Malaika Tamu Griffin (born May 11, 1971) is an American woman serving a life sentence at the DWCF in Denver, Colorado for shooting her neighbor Jason Patrick Horsley to death in May 1999. After the shooting, Griffin became a fugitive from justice for six years, but after she was profiled on Fox's America's Most Wanted, Griffin was captured in El Cajon, California, a suburb of San Diego, in June 2005.

Background
Malaika Tamu Griffin was born in Mississippi on May 11, 1971. In 1999, she moved to Denver, Colorado, where she was working in a pharmacy and was renting a room in a house next door to a white couple: Jason Patrick Horsley and his girlfriend Deborah Loiselle. Horsley was a carpenter, and Griffin became angry when she laid his tools on the sidewalk in front of her house after work. A bitter argument ensued on May 18, 1999.

Crime
After this argument, Griffin returned to her apartment and came out with a 9mm handgun with a laser sight and shot Horsley point blank in the back, killing him instantly. Immediately after the incident, she fled to the nearby home of an acquaintance, Monique Thomas. Griffin stole Thomas' car at gunpoint and then drove away. The car was later found abandoned in Iowa City, Iowa.

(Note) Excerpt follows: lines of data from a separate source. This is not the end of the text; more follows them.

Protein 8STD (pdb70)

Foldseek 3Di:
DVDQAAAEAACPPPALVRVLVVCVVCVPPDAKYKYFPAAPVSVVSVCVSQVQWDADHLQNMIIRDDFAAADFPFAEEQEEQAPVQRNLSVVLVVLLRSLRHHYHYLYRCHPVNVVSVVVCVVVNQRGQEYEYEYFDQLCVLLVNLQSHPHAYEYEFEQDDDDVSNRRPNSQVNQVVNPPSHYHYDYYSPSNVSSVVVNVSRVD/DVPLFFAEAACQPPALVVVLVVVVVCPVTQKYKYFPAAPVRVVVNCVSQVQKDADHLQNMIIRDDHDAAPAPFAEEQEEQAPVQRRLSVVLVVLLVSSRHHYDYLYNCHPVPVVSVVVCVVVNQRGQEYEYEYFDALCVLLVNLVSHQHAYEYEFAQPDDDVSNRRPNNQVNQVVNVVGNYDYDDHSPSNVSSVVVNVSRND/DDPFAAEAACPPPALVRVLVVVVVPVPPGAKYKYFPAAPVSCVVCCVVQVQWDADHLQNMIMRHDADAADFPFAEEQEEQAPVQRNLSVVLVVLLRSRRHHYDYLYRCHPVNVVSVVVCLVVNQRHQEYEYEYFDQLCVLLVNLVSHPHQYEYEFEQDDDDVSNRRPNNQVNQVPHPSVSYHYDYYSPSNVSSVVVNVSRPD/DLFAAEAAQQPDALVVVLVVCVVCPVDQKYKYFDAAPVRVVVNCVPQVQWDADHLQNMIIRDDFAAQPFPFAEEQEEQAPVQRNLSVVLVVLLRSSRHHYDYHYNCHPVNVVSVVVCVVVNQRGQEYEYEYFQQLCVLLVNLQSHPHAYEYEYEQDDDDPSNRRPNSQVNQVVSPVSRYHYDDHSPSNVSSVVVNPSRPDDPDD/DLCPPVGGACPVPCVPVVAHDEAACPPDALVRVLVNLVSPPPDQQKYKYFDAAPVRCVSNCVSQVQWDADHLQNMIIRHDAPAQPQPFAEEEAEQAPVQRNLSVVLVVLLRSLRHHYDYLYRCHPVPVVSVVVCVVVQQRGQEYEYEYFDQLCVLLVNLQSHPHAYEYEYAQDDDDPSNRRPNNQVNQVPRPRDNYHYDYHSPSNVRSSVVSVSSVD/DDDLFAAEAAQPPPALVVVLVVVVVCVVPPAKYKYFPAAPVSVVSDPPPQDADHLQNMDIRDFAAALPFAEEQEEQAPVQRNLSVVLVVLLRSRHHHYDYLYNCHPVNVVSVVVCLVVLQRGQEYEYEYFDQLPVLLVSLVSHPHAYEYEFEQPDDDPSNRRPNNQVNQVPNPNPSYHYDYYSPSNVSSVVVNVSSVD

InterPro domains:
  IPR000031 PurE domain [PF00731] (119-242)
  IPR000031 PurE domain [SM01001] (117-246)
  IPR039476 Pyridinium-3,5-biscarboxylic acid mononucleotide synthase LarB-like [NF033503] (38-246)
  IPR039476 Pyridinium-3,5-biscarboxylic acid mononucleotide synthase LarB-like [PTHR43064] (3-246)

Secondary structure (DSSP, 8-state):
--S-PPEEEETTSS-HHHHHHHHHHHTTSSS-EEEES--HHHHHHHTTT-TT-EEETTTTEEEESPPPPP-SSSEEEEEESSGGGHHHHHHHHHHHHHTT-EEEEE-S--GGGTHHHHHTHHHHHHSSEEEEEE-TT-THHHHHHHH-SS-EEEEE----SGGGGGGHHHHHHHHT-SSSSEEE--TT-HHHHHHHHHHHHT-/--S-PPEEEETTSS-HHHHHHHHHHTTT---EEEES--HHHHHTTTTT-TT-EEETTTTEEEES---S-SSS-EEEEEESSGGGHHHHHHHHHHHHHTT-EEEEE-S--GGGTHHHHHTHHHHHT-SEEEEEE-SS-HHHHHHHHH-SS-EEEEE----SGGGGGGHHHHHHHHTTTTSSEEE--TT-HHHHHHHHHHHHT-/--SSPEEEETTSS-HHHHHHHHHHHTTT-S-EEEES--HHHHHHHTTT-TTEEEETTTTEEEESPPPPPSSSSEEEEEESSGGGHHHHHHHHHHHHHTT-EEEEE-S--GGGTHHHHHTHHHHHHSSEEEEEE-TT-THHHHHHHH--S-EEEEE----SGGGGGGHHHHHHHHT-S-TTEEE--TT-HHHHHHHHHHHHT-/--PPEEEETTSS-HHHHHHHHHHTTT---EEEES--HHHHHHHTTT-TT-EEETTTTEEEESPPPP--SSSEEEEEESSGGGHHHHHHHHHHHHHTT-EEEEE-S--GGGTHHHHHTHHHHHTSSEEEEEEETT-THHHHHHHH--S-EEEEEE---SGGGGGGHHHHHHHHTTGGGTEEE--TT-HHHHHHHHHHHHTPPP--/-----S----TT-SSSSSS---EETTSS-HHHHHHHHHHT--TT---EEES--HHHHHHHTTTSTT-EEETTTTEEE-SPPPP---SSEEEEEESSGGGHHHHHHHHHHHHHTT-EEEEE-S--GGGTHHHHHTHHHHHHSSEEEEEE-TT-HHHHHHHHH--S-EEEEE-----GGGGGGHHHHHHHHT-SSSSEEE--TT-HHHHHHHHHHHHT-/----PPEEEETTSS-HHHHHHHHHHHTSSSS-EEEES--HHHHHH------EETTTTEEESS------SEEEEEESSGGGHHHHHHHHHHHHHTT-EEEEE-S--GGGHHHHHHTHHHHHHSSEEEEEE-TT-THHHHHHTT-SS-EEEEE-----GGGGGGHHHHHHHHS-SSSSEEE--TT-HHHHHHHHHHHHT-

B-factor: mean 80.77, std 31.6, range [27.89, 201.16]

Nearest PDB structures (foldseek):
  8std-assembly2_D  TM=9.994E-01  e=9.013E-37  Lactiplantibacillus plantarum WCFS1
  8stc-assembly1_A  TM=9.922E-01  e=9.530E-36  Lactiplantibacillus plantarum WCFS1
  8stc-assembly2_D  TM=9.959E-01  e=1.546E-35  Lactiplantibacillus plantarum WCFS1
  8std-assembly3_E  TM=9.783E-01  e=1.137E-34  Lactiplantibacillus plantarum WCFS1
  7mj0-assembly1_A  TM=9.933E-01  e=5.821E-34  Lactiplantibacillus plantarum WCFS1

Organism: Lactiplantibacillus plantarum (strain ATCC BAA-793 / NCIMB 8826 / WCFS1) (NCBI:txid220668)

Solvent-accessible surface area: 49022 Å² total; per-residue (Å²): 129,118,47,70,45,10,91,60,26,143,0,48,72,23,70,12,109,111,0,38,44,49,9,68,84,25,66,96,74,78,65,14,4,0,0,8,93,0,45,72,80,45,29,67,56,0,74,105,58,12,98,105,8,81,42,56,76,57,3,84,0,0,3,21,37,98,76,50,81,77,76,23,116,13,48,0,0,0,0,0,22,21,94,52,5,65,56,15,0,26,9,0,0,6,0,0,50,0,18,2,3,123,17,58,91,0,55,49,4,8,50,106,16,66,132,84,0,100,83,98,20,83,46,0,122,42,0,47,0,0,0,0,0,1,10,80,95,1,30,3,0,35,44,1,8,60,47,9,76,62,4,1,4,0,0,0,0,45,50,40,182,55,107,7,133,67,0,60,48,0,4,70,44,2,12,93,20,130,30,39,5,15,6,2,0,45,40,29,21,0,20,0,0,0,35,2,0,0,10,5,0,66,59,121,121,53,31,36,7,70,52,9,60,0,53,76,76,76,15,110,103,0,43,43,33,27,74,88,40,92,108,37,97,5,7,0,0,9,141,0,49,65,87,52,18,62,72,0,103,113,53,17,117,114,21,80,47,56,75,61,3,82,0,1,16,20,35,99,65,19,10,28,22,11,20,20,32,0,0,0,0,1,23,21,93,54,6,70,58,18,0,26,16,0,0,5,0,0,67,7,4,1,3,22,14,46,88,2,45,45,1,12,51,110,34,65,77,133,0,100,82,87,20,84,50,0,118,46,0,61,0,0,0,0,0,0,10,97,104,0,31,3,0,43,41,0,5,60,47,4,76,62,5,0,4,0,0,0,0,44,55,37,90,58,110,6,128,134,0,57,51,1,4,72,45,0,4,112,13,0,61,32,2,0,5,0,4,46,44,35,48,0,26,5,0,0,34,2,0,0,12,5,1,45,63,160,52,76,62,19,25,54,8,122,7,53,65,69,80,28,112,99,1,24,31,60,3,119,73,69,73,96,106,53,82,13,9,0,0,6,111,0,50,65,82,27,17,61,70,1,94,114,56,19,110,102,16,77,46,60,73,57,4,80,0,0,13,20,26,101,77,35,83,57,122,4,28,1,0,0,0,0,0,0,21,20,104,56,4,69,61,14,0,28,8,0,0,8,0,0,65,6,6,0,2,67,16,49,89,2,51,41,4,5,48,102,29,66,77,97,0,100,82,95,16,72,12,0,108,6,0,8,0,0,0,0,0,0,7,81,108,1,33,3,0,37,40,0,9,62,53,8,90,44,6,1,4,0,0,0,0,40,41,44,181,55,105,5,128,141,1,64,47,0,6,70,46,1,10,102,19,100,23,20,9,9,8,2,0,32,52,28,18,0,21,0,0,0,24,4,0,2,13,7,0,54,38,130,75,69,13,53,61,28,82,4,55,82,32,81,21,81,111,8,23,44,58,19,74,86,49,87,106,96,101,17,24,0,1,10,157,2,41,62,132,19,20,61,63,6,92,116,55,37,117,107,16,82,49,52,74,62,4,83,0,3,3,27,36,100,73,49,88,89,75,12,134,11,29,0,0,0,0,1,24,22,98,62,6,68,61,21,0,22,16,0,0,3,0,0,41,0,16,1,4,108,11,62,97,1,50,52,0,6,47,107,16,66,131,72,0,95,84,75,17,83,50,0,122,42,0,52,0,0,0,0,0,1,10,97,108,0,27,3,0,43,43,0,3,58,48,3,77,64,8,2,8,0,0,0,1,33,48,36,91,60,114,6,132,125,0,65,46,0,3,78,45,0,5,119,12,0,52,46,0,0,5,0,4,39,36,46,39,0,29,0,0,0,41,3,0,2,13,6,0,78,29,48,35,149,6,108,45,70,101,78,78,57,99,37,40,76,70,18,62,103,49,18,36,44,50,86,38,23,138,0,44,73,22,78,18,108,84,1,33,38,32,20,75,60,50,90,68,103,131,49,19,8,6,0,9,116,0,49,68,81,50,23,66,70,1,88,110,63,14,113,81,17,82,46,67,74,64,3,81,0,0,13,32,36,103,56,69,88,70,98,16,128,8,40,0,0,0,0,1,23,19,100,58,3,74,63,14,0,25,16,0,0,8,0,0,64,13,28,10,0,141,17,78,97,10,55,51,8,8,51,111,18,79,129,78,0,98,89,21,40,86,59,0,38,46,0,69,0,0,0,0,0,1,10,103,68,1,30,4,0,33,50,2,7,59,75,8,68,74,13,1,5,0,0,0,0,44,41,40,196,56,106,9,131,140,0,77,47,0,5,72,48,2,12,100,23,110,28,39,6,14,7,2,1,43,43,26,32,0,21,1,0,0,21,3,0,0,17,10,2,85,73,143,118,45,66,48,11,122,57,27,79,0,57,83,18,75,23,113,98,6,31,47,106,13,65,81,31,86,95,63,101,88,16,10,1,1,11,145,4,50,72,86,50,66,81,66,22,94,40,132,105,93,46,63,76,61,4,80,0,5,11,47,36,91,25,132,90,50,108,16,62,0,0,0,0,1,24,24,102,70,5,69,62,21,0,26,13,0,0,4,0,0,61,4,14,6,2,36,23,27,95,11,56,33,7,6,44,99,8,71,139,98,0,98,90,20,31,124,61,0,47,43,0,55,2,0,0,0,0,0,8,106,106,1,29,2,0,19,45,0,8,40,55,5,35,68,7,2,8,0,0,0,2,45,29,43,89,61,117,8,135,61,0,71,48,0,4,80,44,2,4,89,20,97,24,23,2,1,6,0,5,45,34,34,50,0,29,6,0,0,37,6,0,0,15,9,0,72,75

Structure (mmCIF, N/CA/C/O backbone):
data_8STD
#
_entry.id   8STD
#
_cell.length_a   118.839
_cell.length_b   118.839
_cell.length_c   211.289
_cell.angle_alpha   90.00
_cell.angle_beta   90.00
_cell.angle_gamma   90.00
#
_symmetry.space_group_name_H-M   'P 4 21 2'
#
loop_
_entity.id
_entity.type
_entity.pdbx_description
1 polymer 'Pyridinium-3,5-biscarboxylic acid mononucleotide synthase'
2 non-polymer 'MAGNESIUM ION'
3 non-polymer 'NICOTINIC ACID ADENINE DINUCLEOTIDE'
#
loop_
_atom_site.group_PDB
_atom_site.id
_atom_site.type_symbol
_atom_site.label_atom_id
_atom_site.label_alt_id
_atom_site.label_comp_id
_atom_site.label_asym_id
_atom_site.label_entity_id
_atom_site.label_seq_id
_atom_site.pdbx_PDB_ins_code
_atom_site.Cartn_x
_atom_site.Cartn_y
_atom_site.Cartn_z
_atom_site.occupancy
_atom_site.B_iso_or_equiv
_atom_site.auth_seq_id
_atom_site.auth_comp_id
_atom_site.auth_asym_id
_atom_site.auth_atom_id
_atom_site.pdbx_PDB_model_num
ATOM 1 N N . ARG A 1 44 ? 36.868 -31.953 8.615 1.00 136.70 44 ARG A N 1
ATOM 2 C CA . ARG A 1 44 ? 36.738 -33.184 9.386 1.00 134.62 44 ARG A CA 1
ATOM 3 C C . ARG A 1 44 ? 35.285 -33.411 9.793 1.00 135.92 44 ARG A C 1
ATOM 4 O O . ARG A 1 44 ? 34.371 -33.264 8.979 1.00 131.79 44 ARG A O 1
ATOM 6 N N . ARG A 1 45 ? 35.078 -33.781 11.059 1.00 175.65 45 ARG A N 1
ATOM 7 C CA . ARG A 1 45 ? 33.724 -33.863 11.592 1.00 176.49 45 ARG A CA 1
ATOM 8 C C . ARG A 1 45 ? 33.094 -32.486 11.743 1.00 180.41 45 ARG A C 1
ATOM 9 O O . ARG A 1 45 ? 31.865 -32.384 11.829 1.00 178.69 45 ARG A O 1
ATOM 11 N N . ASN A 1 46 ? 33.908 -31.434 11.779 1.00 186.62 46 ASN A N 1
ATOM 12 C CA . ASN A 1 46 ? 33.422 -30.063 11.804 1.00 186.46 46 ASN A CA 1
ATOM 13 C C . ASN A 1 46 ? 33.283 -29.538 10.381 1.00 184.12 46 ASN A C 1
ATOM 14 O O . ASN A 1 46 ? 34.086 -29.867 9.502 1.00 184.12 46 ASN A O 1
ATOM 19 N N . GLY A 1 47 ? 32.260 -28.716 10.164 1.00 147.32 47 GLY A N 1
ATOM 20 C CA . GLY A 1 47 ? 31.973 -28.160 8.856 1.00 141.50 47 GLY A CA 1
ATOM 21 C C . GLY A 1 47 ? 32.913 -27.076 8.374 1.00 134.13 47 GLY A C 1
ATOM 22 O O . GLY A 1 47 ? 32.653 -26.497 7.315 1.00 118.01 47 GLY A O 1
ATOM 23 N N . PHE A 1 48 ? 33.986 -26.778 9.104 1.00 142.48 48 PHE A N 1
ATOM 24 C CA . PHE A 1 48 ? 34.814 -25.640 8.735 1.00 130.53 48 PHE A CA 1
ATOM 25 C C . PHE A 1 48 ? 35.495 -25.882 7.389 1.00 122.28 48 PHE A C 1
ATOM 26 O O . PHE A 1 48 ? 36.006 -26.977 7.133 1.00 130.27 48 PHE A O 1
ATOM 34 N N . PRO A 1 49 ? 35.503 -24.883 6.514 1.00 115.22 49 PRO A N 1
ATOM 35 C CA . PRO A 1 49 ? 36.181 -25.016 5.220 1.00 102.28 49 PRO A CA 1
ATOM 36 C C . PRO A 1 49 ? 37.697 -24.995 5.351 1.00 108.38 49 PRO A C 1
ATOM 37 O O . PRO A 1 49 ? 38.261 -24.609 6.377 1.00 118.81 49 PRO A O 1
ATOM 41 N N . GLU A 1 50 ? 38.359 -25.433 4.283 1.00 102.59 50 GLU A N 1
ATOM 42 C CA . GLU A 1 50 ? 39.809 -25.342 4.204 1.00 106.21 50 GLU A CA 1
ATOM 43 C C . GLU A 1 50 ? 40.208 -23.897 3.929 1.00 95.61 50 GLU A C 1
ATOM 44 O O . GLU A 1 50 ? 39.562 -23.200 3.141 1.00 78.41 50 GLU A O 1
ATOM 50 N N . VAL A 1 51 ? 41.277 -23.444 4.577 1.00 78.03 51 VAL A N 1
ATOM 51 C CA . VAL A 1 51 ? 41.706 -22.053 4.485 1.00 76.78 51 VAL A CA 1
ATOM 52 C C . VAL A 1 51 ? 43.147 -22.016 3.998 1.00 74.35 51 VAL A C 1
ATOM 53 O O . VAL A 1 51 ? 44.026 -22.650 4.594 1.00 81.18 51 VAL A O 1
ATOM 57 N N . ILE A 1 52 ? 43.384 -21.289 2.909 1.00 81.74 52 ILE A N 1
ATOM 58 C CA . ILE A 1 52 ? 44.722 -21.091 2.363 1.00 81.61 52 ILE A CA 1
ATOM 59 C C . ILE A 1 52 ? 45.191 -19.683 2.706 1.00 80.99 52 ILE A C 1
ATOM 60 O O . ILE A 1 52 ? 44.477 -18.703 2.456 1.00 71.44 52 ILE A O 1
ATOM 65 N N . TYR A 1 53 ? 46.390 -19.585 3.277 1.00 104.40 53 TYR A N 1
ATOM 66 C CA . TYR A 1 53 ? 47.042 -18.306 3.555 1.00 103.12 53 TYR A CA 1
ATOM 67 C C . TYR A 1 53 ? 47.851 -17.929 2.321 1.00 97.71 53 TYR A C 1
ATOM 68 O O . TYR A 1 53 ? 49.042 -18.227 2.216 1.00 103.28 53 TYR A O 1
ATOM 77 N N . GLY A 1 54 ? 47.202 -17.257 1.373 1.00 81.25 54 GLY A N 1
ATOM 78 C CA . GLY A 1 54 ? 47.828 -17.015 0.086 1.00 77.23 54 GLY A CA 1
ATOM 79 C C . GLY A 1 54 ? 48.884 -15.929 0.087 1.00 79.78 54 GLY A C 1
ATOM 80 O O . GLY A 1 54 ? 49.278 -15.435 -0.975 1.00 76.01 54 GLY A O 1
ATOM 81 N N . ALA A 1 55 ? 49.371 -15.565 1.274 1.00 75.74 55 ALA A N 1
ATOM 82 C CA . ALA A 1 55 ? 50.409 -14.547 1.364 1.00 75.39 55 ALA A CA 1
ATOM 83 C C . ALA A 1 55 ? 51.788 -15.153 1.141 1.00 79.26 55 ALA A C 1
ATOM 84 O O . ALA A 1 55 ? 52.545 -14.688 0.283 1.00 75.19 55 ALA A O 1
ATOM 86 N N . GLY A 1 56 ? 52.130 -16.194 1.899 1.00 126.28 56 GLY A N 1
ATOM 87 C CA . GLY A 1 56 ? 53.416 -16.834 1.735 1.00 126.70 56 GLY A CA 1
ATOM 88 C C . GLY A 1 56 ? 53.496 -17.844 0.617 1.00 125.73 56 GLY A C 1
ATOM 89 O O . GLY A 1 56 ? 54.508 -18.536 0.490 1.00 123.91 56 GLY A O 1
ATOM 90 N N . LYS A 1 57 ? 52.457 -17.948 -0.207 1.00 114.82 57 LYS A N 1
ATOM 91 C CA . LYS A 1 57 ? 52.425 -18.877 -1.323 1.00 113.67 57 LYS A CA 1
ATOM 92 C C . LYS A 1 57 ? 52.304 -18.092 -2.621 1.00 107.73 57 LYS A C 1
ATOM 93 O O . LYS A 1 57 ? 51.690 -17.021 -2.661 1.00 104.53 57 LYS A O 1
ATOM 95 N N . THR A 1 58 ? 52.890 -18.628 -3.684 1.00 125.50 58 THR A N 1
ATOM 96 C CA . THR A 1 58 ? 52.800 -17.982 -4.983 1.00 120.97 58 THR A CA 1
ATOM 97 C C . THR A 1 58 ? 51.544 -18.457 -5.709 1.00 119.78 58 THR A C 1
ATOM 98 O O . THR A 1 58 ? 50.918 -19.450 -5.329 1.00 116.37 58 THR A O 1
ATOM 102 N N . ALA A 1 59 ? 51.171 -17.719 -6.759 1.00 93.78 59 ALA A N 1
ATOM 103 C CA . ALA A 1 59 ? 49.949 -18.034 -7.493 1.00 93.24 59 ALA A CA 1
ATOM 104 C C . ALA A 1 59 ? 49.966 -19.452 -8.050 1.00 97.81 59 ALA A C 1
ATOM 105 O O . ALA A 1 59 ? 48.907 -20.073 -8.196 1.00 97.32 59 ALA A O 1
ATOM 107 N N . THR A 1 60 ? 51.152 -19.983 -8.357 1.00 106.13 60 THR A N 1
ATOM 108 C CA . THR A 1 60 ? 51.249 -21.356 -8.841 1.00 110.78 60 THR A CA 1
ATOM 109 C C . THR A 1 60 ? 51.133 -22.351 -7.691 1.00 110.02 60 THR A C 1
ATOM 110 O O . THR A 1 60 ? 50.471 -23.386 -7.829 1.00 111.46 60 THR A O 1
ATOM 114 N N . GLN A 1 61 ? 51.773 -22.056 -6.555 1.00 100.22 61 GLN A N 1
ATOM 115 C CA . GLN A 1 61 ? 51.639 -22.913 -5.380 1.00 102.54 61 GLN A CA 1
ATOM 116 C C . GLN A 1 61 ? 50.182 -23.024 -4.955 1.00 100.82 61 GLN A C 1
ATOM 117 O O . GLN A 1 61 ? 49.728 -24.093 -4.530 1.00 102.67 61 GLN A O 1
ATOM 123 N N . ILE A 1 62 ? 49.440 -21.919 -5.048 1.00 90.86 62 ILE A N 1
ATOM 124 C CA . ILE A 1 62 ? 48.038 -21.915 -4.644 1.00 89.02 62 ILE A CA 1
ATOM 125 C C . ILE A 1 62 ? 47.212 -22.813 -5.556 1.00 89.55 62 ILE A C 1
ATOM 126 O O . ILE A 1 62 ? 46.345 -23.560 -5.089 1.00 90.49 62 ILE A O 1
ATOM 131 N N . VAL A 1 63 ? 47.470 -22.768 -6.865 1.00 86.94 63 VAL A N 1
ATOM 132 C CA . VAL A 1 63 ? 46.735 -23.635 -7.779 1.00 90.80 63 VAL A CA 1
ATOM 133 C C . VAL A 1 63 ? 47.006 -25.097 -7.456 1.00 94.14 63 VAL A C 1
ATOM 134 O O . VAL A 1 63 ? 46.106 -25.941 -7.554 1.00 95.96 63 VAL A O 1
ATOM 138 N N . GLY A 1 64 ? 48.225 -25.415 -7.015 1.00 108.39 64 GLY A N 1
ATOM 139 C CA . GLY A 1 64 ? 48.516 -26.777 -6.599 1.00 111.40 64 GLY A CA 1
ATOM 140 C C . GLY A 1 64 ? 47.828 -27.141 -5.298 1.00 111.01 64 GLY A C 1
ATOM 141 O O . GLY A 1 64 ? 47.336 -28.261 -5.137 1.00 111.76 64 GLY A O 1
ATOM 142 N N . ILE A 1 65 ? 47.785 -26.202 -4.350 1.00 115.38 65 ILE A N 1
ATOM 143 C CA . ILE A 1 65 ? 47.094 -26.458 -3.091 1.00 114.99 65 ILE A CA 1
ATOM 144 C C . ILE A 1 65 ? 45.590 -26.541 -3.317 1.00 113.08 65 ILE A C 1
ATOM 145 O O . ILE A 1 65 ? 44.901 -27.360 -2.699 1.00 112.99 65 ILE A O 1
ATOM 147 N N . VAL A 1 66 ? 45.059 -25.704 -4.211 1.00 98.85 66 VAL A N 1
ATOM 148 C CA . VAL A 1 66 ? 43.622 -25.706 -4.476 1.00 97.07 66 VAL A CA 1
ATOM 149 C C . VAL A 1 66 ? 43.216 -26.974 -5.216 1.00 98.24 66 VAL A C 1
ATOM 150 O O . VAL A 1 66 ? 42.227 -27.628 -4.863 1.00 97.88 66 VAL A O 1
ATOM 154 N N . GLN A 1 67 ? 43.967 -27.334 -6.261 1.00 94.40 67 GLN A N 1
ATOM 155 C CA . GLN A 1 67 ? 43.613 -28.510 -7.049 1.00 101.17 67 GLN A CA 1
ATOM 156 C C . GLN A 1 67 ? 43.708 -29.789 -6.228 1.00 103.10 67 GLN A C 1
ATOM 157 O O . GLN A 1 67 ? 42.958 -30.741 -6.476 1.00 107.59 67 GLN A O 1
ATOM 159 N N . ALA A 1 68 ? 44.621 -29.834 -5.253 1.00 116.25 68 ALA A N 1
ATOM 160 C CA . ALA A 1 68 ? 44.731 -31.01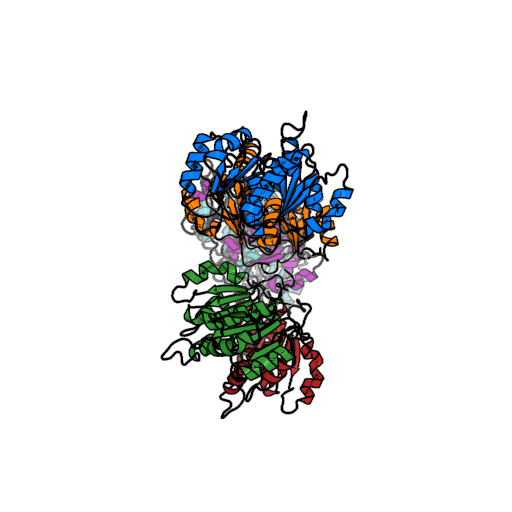9 -4.409 1.00 117.75 68 ALA A CA 1
ATOM 161 C C . ALA A 1 68 ? 43.543 -31.144 -3.463 1.00 115.09 68 ALA A C 1
ATOM 162 O O . ALA A 1 68 ? 43.074 -32.255 -3.191 1.00 118.28 68 ALA A O 1
ATOM 164 N N . LEU A 1 69 ? 43.039 -30.021 -2.954 1.00 148.09 69 LEU A N 1
ATOM 165 C CA . LEU A 1 69 ? 41.910 -30.059 -2.036 1.00 145.89 69 LEU A CA 1
ATOM 166 C C . LEU A 1 69 ? 40.571 -29.877 -2.736 1.00 144.74 69 LEU A C 1
ATOM 167 O O . LEU A 1 69 ? 39.536 -29.855 -2.061 1.00 142.85 69 LEU A O 1
ATOM 169 N N . SER A 1 70 ? 40.559 -29.755 -4.064 1.00 164.78 70 SER A N 1
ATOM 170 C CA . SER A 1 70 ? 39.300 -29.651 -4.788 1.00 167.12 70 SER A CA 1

Inside Griffin's apartment, police found a 9 mm carbine, ammunition, hand grenades and several how-to books on terrorism and bombmaking, including The Anarchist Cookbook and The Poor Man's James Bond. This last was written by survivalist and former American Nazi Party member Kurt Saxon. In addition, Griffin's diary was also discovered, in which she expressed her deep hatred of white people.

Fugitive years and capture
Griffin was last seen boarding a bus to Chicago, Illinois. After that, there were no sightings of her for years. Griffin was profiled on the Fox television program America's Most Wanted eight times between February 5, 2000 and June 4, 2005. After the latest broadcast, authorities received a tip from Griffin's co-workers. Griffin had also previously been profiled in an August 2001 episode of Unsolved Mysteries.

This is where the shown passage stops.